▶ [Stored data entries]:
'''

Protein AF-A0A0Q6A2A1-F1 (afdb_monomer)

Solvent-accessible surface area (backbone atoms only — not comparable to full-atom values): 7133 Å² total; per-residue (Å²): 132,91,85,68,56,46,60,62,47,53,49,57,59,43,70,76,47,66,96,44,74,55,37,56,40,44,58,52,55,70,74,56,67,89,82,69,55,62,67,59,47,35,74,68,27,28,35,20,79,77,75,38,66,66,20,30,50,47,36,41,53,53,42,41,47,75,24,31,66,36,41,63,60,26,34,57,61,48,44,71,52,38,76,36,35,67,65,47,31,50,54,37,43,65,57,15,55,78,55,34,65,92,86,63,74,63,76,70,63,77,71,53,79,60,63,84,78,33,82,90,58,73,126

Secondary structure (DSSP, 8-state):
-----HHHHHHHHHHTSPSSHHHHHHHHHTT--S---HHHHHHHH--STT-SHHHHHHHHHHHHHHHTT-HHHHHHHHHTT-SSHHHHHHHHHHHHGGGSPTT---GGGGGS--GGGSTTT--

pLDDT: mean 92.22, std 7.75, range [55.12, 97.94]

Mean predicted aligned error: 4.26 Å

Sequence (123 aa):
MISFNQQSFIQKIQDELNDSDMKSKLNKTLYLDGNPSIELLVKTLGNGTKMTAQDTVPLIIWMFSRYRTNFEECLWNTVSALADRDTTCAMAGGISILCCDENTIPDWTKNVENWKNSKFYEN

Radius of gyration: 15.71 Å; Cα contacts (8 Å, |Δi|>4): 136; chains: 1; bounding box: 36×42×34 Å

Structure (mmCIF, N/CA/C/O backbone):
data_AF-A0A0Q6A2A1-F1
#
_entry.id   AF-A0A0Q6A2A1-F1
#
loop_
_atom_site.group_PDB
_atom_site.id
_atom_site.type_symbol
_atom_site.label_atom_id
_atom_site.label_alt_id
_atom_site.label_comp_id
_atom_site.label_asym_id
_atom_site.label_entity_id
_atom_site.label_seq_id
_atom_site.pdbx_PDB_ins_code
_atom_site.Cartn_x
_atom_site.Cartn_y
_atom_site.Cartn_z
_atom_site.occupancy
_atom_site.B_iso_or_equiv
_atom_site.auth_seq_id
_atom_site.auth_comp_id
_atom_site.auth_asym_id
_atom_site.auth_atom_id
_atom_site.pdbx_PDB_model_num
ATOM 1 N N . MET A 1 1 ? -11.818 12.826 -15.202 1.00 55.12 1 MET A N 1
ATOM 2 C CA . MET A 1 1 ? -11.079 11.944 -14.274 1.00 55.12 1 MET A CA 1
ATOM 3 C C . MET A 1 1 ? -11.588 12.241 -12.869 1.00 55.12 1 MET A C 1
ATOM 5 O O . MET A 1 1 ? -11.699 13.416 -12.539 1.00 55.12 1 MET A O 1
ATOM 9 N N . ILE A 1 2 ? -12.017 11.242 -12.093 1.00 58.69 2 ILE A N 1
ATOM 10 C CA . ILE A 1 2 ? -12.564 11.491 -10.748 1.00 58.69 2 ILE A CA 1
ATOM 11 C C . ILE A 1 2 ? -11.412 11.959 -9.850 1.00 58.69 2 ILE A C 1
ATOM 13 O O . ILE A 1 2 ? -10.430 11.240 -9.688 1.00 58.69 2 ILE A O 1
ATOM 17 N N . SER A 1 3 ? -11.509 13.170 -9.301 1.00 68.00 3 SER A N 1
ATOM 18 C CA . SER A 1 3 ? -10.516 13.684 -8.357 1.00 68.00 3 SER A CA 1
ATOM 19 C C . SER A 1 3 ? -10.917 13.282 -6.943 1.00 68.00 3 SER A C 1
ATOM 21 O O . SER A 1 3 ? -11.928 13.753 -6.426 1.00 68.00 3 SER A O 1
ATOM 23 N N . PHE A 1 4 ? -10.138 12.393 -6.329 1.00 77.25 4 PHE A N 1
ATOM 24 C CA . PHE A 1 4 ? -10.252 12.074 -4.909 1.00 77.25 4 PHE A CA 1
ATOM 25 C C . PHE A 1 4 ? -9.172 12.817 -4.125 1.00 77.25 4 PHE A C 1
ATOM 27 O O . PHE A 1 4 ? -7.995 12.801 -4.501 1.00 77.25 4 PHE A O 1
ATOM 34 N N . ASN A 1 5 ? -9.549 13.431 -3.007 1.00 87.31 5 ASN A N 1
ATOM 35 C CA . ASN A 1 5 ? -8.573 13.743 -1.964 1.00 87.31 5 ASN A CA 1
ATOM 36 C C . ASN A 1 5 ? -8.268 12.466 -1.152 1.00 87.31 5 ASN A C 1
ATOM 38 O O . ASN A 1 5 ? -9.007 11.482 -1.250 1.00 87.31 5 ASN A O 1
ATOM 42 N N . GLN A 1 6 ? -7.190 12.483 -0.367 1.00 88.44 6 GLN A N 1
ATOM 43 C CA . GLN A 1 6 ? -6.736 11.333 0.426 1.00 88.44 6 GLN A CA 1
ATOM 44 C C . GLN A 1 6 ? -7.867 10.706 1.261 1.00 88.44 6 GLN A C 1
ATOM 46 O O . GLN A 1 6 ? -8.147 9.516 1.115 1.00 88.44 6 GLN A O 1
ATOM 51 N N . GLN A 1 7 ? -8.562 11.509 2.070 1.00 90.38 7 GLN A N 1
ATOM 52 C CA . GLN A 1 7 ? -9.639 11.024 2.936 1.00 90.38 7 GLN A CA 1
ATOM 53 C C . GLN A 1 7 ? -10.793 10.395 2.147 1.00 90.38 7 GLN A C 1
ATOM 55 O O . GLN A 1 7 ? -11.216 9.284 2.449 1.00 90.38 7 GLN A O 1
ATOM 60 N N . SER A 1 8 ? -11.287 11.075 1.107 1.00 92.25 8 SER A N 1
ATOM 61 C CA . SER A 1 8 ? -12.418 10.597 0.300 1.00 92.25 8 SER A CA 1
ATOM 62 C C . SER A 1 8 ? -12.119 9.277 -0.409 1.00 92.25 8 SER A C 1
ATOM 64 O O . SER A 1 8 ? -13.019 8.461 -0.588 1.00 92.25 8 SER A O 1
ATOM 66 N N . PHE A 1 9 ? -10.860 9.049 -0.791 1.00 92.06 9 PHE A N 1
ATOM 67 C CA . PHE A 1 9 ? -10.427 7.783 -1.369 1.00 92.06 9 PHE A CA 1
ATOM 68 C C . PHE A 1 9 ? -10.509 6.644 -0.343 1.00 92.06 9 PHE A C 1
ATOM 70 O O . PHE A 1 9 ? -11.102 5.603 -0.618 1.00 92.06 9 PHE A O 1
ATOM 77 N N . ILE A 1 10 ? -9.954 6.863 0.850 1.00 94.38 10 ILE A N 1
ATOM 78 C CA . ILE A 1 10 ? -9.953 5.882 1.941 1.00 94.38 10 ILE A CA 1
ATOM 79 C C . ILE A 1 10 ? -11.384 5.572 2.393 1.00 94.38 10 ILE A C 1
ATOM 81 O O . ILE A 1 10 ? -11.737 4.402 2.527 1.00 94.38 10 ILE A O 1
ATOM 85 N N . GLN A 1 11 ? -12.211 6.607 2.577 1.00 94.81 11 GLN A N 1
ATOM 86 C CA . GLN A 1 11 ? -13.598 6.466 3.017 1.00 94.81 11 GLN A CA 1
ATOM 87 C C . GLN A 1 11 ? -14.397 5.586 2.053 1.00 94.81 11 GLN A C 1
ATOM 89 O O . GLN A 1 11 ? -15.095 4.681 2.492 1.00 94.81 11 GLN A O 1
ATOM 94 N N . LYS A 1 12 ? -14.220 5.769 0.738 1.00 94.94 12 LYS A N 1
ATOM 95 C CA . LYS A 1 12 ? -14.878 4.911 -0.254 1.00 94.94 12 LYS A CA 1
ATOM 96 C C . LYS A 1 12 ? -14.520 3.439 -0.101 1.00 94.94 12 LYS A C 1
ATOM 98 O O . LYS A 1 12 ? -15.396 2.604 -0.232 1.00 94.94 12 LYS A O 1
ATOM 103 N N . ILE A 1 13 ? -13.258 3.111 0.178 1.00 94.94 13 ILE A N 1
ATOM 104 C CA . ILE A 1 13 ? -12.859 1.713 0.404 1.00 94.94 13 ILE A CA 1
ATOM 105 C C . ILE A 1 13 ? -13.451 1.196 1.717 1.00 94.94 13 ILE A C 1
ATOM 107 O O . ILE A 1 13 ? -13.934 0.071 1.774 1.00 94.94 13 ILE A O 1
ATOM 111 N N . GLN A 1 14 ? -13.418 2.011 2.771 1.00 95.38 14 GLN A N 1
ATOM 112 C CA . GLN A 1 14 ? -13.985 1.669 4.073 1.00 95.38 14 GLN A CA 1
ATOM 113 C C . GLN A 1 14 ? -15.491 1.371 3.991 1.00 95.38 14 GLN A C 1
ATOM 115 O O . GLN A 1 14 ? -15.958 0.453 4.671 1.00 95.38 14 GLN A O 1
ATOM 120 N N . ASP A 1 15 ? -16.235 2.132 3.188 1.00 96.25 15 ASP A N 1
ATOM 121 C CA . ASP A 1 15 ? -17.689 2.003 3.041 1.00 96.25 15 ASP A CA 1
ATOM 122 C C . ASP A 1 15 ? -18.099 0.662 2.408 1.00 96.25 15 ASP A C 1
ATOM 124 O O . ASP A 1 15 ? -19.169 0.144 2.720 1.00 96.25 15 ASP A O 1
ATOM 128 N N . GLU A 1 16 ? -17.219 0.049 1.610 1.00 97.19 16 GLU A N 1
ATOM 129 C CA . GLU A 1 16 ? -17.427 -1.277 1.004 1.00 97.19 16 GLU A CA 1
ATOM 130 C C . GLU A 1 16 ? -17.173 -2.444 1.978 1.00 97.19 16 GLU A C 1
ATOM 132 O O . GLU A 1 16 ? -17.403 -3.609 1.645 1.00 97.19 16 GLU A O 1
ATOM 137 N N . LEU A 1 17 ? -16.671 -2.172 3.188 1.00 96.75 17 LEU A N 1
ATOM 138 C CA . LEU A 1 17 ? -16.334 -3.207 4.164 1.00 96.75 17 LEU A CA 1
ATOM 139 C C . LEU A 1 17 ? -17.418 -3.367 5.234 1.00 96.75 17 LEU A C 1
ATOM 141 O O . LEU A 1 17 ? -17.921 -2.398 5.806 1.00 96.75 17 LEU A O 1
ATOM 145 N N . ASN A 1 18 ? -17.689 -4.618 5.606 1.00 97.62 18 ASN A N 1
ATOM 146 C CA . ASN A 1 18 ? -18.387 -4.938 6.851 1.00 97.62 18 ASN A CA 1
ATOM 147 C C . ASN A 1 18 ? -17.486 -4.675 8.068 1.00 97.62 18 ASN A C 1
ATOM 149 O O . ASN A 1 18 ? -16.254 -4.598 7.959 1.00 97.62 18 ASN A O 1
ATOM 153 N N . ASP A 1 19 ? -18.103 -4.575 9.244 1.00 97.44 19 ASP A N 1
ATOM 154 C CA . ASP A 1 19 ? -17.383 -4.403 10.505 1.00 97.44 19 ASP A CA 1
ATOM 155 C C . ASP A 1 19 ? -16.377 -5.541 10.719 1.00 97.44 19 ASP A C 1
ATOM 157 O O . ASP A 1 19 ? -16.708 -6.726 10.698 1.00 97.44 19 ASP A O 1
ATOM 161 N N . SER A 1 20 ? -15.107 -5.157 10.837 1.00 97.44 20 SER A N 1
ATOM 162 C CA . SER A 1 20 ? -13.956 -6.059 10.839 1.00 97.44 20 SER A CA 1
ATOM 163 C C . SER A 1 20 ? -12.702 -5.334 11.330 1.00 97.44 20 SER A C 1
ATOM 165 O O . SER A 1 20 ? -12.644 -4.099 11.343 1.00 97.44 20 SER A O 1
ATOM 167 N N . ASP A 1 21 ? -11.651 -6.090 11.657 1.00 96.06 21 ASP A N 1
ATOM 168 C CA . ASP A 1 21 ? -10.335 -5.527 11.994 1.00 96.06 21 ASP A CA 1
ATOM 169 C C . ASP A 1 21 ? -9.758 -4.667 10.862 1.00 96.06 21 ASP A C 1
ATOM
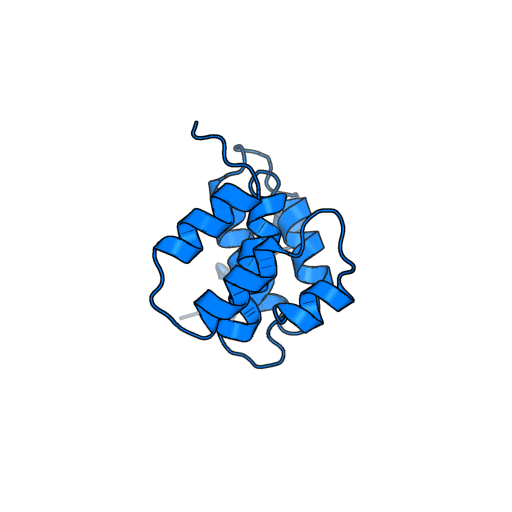 171 O O . ASP A 1 21 ? -9.114 -3.648 11.118 1.00 96.06 21 ASP A O 1
ATOM 175 N N . MET A 1 22 ? -10.024 -5.044 9.605 1.00 96.62 22 MET A N 1
ATOM 176 C CA . MET A 1 22 ? -9.620 -4.267 8.433 1.00 96.62 22 MET A CA 1
ATOM 177 C C . MET A 1 22 ? -10.306 -2.900 8.425 1.00 96.62 22 MET A C 1
ATOM 179 O O . MET A 1 22 ? -9.626 -1.876 8.362 1.00 96.62 22 MET A O 1
ATOM 183 N N . LYS A 1 23 ? -11.639 -2.873 8.561 1.00 96.94 23 LYS A N 1
ATOM 184 C CA . LYS A 1 23 ? -12.407 -1.622 8.610 1.00 96.94 23 LYS A CA 1
ATOM 185 C C . LYS A 1 23 ? -11.975 -0.750 9.789 1.00 96.94 23 LYS A C 1
ATOM 187 O O . LYS A 1 23 ? -11.763 0.444 9.620 1.00 96.94 23 LYS A O 1
ATOM 192 N N . SER A 1 24 ? -11.733 -1.351 10.956 1.00 96.31 24 SER A N 1
ATOM 193 C CA . SER A 1 24 ? -11.198 -0.651 12.132 1.00 96.31 24 SER A CA 1
ATOM 194 C C . SER A 1 24 ? -9.831 -0.009 11.865 1.00 96.31 24 SER A C 1
ATOM 196 O O . SER A 1 24 ? -9.595 1.137 12.253 1.00 96.31 24 SER A O 1
ATOM 198 N N . LYS A 1 25 ? -8.924 -0.698 11.159 1.00 95.94 25 LYS A N 1
ATOM 199 C CA . LYS A 1 25 ? -7.640 -0.108 10.755 1.00 95.94 25 LYS A CA 1
ATOM 200 C C . LYS A 1 25 ? -7.804 1.001 9.716 1.00 95.94 25 LYS A C 1
ATOM 202 O O . LYS A 1 25 ? -7.130 2.019 9.850 1.00 95.94 25 LYS A O 1
ATOM 207 N N . LEU A 1 26 ? -8.709 0.867 8.746 1.00 95.25 26 LEU A N 1
ATOM 208 C CA . LEU A 1 26 ? -9.007 1.956 7.807 1.00 95.25 26 LEU A CA 1
ATOM 209 C C . LEU A 1 26 ? -9.605 3.176 8.512 1.00 95.25 26 LEU A C 1
ATOM 211 O O . LEU A 1 26 ? -9.169 4.288 8.236 1.00 95.25 26 LEU A O 1
ATOM 215 N N . ASN A 1 27 ? -10.459 2.997 9.520 1.00 94.50 27 ASN A N 1
ATOM 216 C CA . ASN A 1 27 ? -10.930 4.123 10.335 1.00 94.50 27 ASN A CA 1
ATOM 217 C C . ASN A 1 27 ? -9.758 4.884 10.971 1.00 94.50 27 ASN A C 1
ATOM 219 O O . ASN A 1 27 ? -9.758 6.109 11.001 1.00 94.50 27 ASN A O 1
ATOM 223 N N . LYS A 1 28 ? -8.722 4.173 11.442 1.00 94.56 28 LYS A N 1
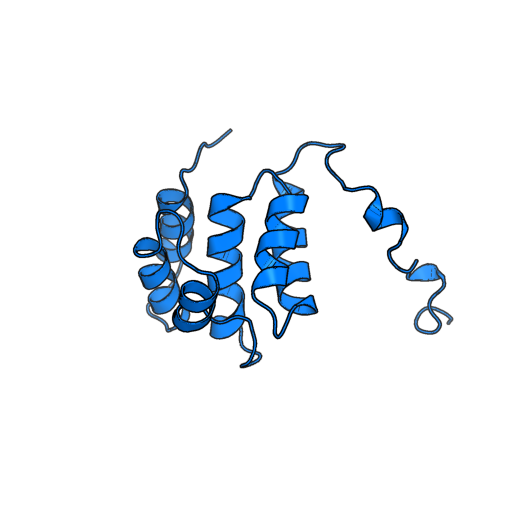
ATOM 224 C CA . LYS A 1 28 ? -7.517 4.807 12.004 1.00 94.56 28 LYS A CA 1
ATOM 225 C C . LYS A 1 28 ? -6.751 5.625 10.966 1.00 94.56 28 LYS A C 1
ATOM 227 O O . LYS A 1 28 ? -6.198 6.655 11.331 1.00 94.56 28 LYS A O 1
ATOM 232 N N . THR A 1 29 ? -6.732 5.204 9.698 1.00 91.50 29 THR A N 1
ATOM 233 C CA . THR A 1 29 ? -6.029 5.944 8.633 1.00 91.50 29 THR A CA 1
ATOM 234 C C . THR A 1 29 ? -6.581 7.355 8.429 1.00 91.50 29 THR A C 1
ATOM 236 O O . THR A 1 29 ? -5.795 8.257 8.157 1.00 91.50 29 THR A O 1
ATOM 239 N N . LEU A 1 30 ? -7.883 7.574 8.653 1.00 88.31 30 LEU A N 1
ATOM 240 C CA . LEU A 1 30 ? -8.523 8.893 8.551 1.00 88.31 30 LEU A CA 1
ATOM 241 C C . LEU A 1 30 ? -8.019 9.897 9.602 1.00 88.31 30 LEU A C 1
ATOM 243 O O . LEU A 1 30 ? -8.174 11.101 9.429 1.00 88.31 30 LEU A O 1
ATOM 247 N N . TYR A 1 31 ? -7.396 9.414 10.682 1.00 90.62 31 TYR A N 1
ATOM 248 C CA . TYR A 1 31 ? -6.779 10.247 11.719 1.00 90.62 31 TYR A CA 1
ATOM 249 C C . TYR A 1 31 ? -5.265 10.434 11.517 1.00 90.62 31 TYR A C 1
ATOM 251 O O . TYR A 1 31 ? -4.613 11.062 12.349 1.00 90.62 31 TYR A O 1
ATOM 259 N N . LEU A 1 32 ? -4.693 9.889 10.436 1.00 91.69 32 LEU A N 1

'''

▶ [PROBLEM]: Please return only the lines above, starting at the line that has "ATOM 36 C C" and ending at the line that has "ATOM 68 C C", keeping both and leaving each one unchanged.

▶ [SOLUTION TO THIS EXERCISE]:
ATOM 36 C C . ASN A 1 5 ? -8.268 12.466 -1.152 1.00 87.31 5 ASN A C 1
ATOM 38 O O . ASN A 1 5 ? -9.007 11.482 -1.250 1.00 87.31 5 ASN A O 1
ATOM 42 N N . GLN A 1 6 ? -7.190 12.483 -0.367 1.00 88.44 6 GLN A N 1
ATOM 43 C CA . GLN A 1 6 ? -6.736 11.333 0.426 1.00 88.44 6 GLN A CA 1
ATOM 44 C C . GLN A 1 6 ? -7.867 10.706 1.261 1.00 88.44 6 GLN A C 1
ATOM 46 O O . GLN A 1 6 ? -8.147 9.516 1.115 1.00 88.44 6 GLN A O 1
ATOM 51 N N . GLN A 1 7 ? -8.562 11.509 2.070 1.00 90.38 7 GLN A N 1
ATOM 52 C CA . GLN A 1 7 ? -9.639 11.024 2.936 1.00 90.38 7 GLN A CA 1
ATOM 53 C C . GLN A 1 7 ? -10.793 10.395 2.147 1.00 90.38 7 GLN A C 1
ATOM 55 O O . GLN A 1 7 ? -11.216 9.284 2.449 1.00 90.38 7 GLN A O 1
ATOM 60 N N . SER A 1 8 ? -11.287 11.075 1.107 1.00 92.25 8 SER A N 1
ATOM 61 C CA . SER A 1 8 ? -12.418 10.597 0.300 1.00 92.25 8 SER A CA 1
ATOM 62 C C . SER A 1 8 ? -12.119 9.277 -0.409 1.00 92.25 8 SER A C 1
ATOM 64 O O . SER A 1 8 ? -13.019 8.461 -0.588 1.00 92.25 8 SER A O 1
ATOM 66 N N . PHE A 1 9 ? -10.860 9.049 -0.791 1.00 92.06 9 PHE A N 1
ATOM 67 C CA . PHE A 1 9 ? -10.427 7.783 -1.369 1.00 92.06 9 PHE A CA 1
ATOM 68 C C . PHE A 1 9 ? -10.509 6.644 -0.343 1.00 92.06 9 PHE A C 1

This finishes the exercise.